Она написана молодым загорелым французским главнокомандующим корсиканских кровей.
Незадолго до этого он кричал, по словам героической легенды, о многих веках, которые глядят пирамидами на его войска, не слишком охотно участвовавшие в ближайших десантных операциях юного командующего в горячих песках Африки. Победы громоздились на победы, и слова военного юного гения разносились с именем Бонапарта по нескольким материкам.
И что же пишет в этот момент молодой корсиканец на обрывке бумаги из походной палатки (своему брату?):
«Известно всё. Горе и радость. Успехи и поражения. Осталось одно – стать замкнутым в себе эгоистом».

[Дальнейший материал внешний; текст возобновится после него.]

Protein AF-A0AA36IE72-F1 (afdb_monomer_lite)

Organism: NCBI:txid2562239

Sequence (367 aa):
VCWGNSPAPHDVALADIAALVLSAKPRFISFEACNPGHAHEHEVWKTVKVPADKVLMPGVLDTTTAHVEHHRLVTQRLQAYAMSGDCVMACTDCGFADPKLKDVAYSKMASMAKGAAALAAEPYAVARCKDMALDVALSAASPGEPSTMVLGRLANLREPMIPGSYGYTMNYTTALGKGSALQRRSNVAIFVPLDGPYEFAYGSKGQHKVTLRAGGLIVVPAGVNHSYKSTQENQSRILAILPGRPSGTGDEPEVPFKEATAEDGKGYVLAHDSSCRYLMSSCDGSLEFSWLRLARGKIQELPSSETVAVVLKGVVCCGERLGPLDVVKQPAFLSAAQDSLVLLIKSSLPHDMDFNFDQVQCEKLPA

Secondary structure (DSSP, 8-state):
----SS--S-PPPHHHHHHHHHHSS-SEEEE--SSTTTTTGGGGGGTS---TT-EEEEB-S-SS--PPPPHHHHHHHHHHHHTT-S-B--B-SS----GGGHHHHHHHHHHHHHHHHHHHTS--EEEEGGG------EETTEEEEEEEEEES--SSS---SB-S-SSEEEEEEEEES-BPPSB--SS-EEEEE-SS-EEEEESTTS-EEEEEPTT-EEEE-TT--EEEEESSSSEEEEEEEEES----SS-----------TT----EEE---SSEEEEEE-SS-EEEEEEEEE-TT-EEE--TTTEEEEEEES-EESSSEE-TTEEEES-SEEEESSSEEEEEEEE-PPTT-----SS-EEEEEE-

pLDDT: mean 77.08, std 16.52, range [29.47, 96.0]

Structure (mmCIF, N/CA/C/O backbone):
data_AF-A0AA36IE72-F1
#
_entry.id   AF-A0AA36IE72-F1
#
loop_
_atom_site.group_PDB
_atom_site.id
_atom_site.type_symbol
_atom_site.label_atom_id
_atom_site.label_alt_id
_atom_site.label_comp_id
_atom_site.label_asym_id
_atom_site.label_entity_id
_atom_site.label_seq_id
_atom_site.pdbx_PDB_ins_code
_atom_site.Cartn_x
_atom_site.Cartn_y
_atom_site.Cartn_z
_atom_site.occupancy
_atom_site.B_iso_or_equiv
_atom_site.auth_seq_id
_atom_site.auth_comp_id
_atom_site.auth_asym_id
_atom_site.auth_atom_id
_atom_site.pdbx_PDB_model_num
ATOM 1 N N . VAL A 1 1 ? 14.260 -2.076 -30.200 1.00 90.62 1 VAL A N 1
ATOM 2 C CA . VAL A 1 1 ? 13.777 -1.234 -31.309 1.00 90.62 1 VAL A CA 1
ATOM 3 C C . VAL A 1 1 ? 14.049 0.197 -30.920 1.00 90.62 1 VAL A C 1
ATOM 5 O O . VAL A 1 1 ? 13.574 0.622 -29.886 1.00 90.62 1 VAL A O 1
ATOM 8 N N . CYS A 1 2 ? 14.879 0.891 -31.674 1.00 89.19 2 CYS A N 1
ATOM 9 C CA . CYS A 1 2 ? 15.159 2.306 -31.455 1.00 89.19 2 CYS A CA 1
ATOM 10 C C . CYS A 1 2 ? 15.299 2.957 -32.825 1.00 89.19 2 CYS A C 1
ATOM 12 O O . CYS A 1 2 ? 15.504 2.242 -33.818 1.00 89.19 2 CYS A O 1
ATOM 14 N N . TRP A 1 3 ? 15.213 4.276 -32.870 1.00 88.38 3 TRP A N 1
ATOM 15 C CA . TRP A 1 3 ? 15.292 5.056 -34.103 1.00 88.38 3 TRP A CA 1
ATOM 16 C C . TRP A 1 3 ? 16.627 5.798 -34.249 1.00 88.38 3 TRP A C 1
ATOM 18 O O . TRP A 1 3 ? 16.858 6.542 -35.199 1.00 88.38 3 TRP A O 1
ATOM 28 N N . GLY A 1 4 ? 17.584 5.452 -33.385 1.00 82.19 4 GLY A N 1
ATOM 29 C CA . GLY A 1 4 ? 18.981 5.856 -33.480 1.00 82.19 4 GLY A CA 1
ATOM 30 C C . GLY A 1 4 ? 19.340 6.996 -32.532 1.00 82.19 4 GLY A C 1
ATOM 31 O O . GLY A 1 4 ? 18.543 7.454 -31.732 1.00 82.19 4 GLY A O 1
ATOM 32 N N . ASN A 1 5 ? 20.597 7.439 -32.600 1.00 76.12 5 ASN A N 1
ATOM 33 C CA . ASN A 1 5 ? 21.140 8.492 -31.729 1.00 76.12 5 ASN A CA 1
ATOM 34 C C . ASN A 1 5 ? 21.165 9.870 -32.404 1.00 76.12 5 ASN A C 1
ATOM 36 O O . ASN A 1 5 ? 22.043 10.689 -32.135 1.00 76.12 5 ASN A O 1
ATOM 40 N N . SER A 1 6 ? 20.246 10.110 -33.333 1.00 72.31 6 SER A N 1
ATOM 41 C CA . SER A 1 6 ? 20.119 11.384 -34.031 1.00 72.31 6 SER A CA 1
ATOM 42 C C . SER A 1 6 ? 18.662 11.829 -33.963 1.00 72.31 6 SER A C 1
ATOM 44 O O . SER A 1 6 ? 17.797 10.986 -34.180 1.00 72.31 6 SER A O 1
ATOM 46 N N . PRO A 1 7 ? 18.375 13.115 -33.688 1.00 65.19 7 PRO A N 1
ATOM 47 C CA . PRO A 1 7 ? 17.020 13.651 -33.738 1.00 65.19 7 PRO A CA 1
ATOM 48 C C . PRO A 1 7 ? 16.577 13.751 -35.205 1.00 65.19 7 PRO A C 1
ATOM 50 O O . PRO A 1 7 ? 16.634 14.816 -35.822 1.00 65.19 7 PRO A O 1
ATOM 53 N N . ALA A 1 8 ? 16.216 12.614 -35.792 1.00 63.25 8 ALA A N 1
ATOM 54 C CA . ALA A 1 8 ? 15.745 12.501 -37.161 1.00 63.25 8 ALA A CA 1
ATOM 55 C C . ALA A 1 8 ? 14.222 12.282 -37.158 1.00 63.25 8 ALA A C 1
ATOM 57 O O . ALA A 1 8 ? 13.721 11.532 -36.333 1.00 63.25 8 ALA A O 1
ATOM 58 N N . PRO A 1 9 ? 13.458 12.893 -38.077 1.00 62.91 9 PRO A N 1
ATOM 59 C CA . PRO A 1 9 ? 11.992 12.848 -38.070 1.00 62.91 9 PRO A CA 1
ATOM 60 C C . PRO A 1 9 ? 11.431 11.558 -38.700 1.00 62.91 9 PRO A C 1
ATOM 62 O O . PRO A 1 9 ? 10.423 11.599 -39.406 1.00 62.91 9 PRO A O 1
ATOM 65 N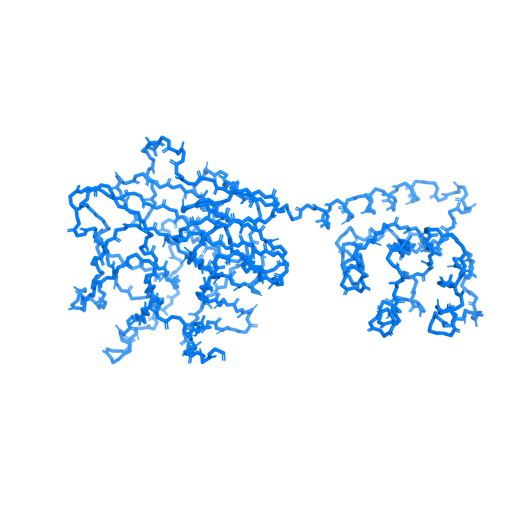 N . HIS A 1 10 ? 12.119 10.426 -38.546 1.00 71.19 10 HIS A N 1
ATOM 66 C CA . HIS A 1 10 ? 11.820 9.182 -39.270 1.00 71.19 10 HIS A CA 1
ATOM 67 C C . HIS A 1 10 ? 11.350 8.053 -38.355 1.00 71.19 10 HIS A C 1
ATOM 69 O O . HIS A 1 10 ? 11.420 6.879 -38.730 1.00 71.19 10 HIS A O 1
ATOM 75 N N . ASP A 1 11 ? 10.870 8.410 -37.170 1.00 84.19 11 ASP A N 1
ATOM 76 C CA . ASP A 1 11 ? 10.454 7.430 -36.192 1.00 84.19 11 ASP A CA 1
ATOM 77 C C . ASP A 1 11 ? 9.119 6.792 -36.592 1.00 84.19 11 ASP A C 1
ATOM 79 O O . ASP A 1 11 ? 8.235 7.424 -37.176 1.00 84.19 11 ASP A O 1
ATOM 83 N N . VAL A 1 12 ? 8.986 5.502 -36.305 1.00 89.25 12 VAL A N 1
ATOM 84 C CA . VAL A 1 12 ? 7.775 4.723 -36.582 1.00 89.25 12 VAL A CA 1
ATOM 85 C C . VAL A 1 12 ? 7.006 4.602 -35.281 1.00 89.25 12 VAL A C 1
ATOM 87 O O . VAL A 1 12 ? 7.589 4.196 -34.282 1.00 89.25 12 VAL A O 1
ATOM 90 N N . ALA A 1 13 ? 5.706 4.891 -35.291 1.00 90.81 13 ALA A N 1
ATOM 91 C CA . ALA A 1 13 ? 4.891 4.742 -34.093 1.00 90.81 13 ALA A CA 1
ATOM 92 C C . ALA A 1 13 ? 4.925 3.290 -33.588 1.00 90.81 13 ALA A C 1
ATOM 94 O O . ALA A 1 13 ? 4.729 2.335 -34.349 1.00 90.81 13 ALA A O 1
ATOM 95 N N . LEU A 1 14 ? 5.129 3.102 -32.286 1.00 92.06 14 LEU A N 1
ATOM 96 C CA . LEU A 1 14 ? 5.173 1.785 -31.654 1.00 92.06 14 LEU A CA 1
ATOM 97 C C . LEU A 1 14 ? 3.862 1.023 -31.845 1.00 92.06 14 LEU A C 1
ATOM 99 O O . LEU A 1 14 ? 3.892 -0.195 -32.006 1.00 92.06 14 LEU A O 1
ATOM 103 N N . ALA A 1 15 ? 2.727 1.728 -31.895 1.00 93.19 15 ALA A N 1
ATOM 104 C CA . ALA A 1 15 ? 1.415 1.148 -32.180 1.00 93.19 15 ALA A CA 1
ATOM 105 C C . ALA A 1 15 ? 1.389 0.341 -33.490 1.00 93.19 15 ALA A C 1
ATOM 107 O O . ALA A 1 15 ? 0.767 -0.721 -33.540 1.00 93.19 15 ALA A O 1
ATOM 108 N N . ASP A 1 16 ? 2.122 0.792 -34.510 1.00 94.00 16 ASP A N 1
ATOM 109 C CA . ASP A 1 16 ? 2.134 0.165 -35.833 1.00 94.00 16 ASP A CA 1
ATOM 110 C C . ASP A 1 16 ? 2.966 -1.125 -35.860 1.00 94.00 16 ASP A C 1
ATOM 112 O O . ASP A 1 16 ? 2.738 -2.009 -36.688 1.00 94.00 16 ASP A O 1
ATOM 116 N N . ILE A 1 17 ? 3.933 -1.260 -34.945 1.00 94.00 17 ILE A N 1
ATOM 117 C CA . ILE A 1 17 ? 4.906 -2.363 -34.947 1.00 94.00 17 ILE A CA 1
ATOM 118 C C . ILE A 1 17 ? 4.824 -3.273 -33.716 1.00 94.00 17 ILE A C 1
ATOM 120 O O . ILE A 1 17 ? 5.406 -4.359 -33.739 1.00 94.00 17 ILE A O 1
ATOM 124 N N . ALA A 1 18 ? 4.099 -2.901 -32.657 1.00 92.50 18 ALA A N 1
ATOM 125 C CA . ALA A 1 18 ? 4.095 -3.617 -31.378 1.00 92.50 18 ALA A CA 1
ATOM 126 C C . ALA A 1 18 ? 3.706 -5.097 -31.523 1.00 92.50 18 ALA A C 1
ATOM 128 O O . ALA A 1 18 ? 4.398 -5.975 -31.007 1.00 92.50 18 ALA A O 1
ATOM 129 N N . ALA A 1 19 ? 2.647 -5.397 -32.282 1.00 91.56 19 ALA A N 1
ATOM 130 C CA . ALA A 1 19 ? 2.206 -6.774 -32.514 1.00 91.56 19 ALA A CA 1
ATOM 131 C C . ALA A 1 19 ? 3.267 -7.609 -33.254 1.00 91.56 19 ALA A C 1
ATOM 133 O O . ALA A 1 19 ? 3.524 -8.761 -32.898 1.00 91.56 19 ALA A O 1
ATOM 134 N N . LEU A 1 20 ? 3.925 -7.010 -34.252 1.00 93.88 20 LEU A N 1
ATOM 135 C CA . LEU A 1 20 ? 5.003 -7.657 -34.994 1.00 93.88 20 LEU A CA 1
ATOM 136 C C . LEU A 1 20 ? 6.209 -7.922 -34.085 1.00 93.88 20 LEU A C 1
ATOM 138 O O . LEU A 1 20 ? 6.740 -9.033 -34.080 1.00 93.88 20 LEU A O 1
ATOM 142 N N . VAL A 1 21 ? 6.606 -6.939 -33.275 1.00 93.62 21 VAL A N 1
ATOM 143 C CA . VAL A 1 21 ? 7.715 -7.064 -32.320 1.00 93.62 21 VAL A CA 1
ATOM 144 C C . VAL A 1 21 ? 7.441 -8.174 -31.301 1.00 93.62 21 VAL A C 1
ATOM 146 O O . VAL A 1 21 ? 8.317 -9.001 -31.050 1.00 93.62 21 VAL A O 1
ATOM 149 N N . LEU A 1 22 ? 6.222 -8.255 -30.759 1.00 92.12 22 LEU A N 1
ATOM 150 C CA . LEU A 1 22 ? 5.839 -9.293 -29.795 1.00 92.12 22 LEU A CA 1
ATOM 151 C C . LEU A 1 22 ? 5.781 -10.704 -30.402 1.00 92.12 22 LEU A C 1
ATOM 153 O O . LEU A 1 22 ? 5.969 -11.680 -29.675 1.00 92.12 22 LEU A O 1
ATOM 157 N N . SER A 1 23 ? 5.564 -10.825 -31.717 1.00 93.81 23 SER A N 1
ATOM 158 C CA . SER A 1 23 ? 5.596 -12.116 -32.424 1.00 93.81 23 SER A CA 1
ATOM 159 C C . SER A 1 23 ? 7.005 -12.715 -32.533 1.00 93.81 23 SER A C 1
ATOM 161 O O . SER A 1 23 ? 7.167 -13.909 -32.803 1.00 93.81 23 SER A O 1
ATOM 163 N N . ALA A 1 24 ? 8.042 -11.904 -32.307 1.00 94.38 24 ALA A N 1
ATOM 164 C CA . ALA A 1 24 ? 9.417 -12.359 -32.372 1.00 94.38 24 ALA A CA 1
ATOM 165 C C . ALA A 1 24 ? 9.755 -13.313 -31.210 1.00 94.38 24 ALA A C 1
ATOM 167 O O . ALA A 1 24 ? 9.224 -13.239 -30.101 1.00 94.38 24 ALA A O 1
ATOM 168 N N . LYS A 1 25 ? 10.709 -14.218 -31.450 1.00 95.69 25 LYS A N 1
ATOM 169 C CA . LYS A 1 25 ? 11.179 -15.197 -30.453 1.00 95.69 25 LYS A CA 1
ATOM 170 C C . LYS A 1 25 ? 11.839 -14.615 -29.183 1.00 95.69 25 LYS A C 1
ATOM 172 O O . LYS A 1 25 ? 11.729 -15.281 -28.157 1.00 95.69 25 LYS A O 1
ATOM 177 N N . PRO A 1 26 ? 12.526 -13.451 -29.178 1.00 94.12 26 PRO A N 1
ATOM 178 C CA . PRO A 1 26 ? 13.205 -12.947 -27.983 1.00 94.12 26 PRO A CA 1
ATOM 179 C C . PRO A 1 26 ? 12.277 -12.783 -26.778 1.00 94.12 26 PRO A C 1
ATOM 181 O O . PRO A 1 26 ? 11.137 -12.348 -26.917 1.00 94.12 26 PRO A O 1
ATOM 184 N N . ARG A 1 27 ? 12.785 -13.115 -25.588 1.00 90.88 27 ARG A N 1
ATOM 185 C CA . ARG A 1 27 ? 12.092 -12.879 -24.313 1.00 90.88 27 ARG A CA 1
ATOM 186 C C . ARG A 1 27 ? 12.114 -11.404 -23.920 1.00 90.88 27 ARG A C 1
ATOM 188 O O . ARG A 1 27 ? 11.119 -10.882 -23.446 1.00 90.88 27 ARG A O 1
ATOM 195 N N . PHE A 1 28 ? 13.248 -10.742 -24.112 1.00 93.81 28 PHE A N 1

И это – не из «Дневника Онегина», а из гущи почти доисторической стадии биографии будущего Наполеона…
Наполеон пришел мне здесь на ум не зря.
Именно к нему относится первая аналогичная запись мальчика из Риги, старающегося разобраться в действительности:
«Наполеон сделал все, что он сделал, не потому, что был талантлив или гениален. А он сделался талантливым для того, чтобы сделать все то, что он наделал…»
Если взять за аксиому, что подобные записи пятнадцатилетних, двадцатилетних (а мне было семнадцать) имеют смысл эмбрионов будущих автобиографических намерений (слова корсиканского генерала – не только чайльд-гарольдовский пессимизм или предвосхищение того, чем так искусно в дальнейшем играет Стендаль, – это еще и некий принцип, с безраздельной беззастенчивостью проведенный в жизнь, – эгоизм!), то образ рижского Дэвида Копперфильда, быть может, уже не так и неожидан.
Однако откуда такая ущемленность?
Ведь ни бедности, ни лишений, ни ужасов борьбы за существование я в детстве никогда не знал. Где-нибудь дальше пойдут описания обстановки детства. Пока принимайте на веру!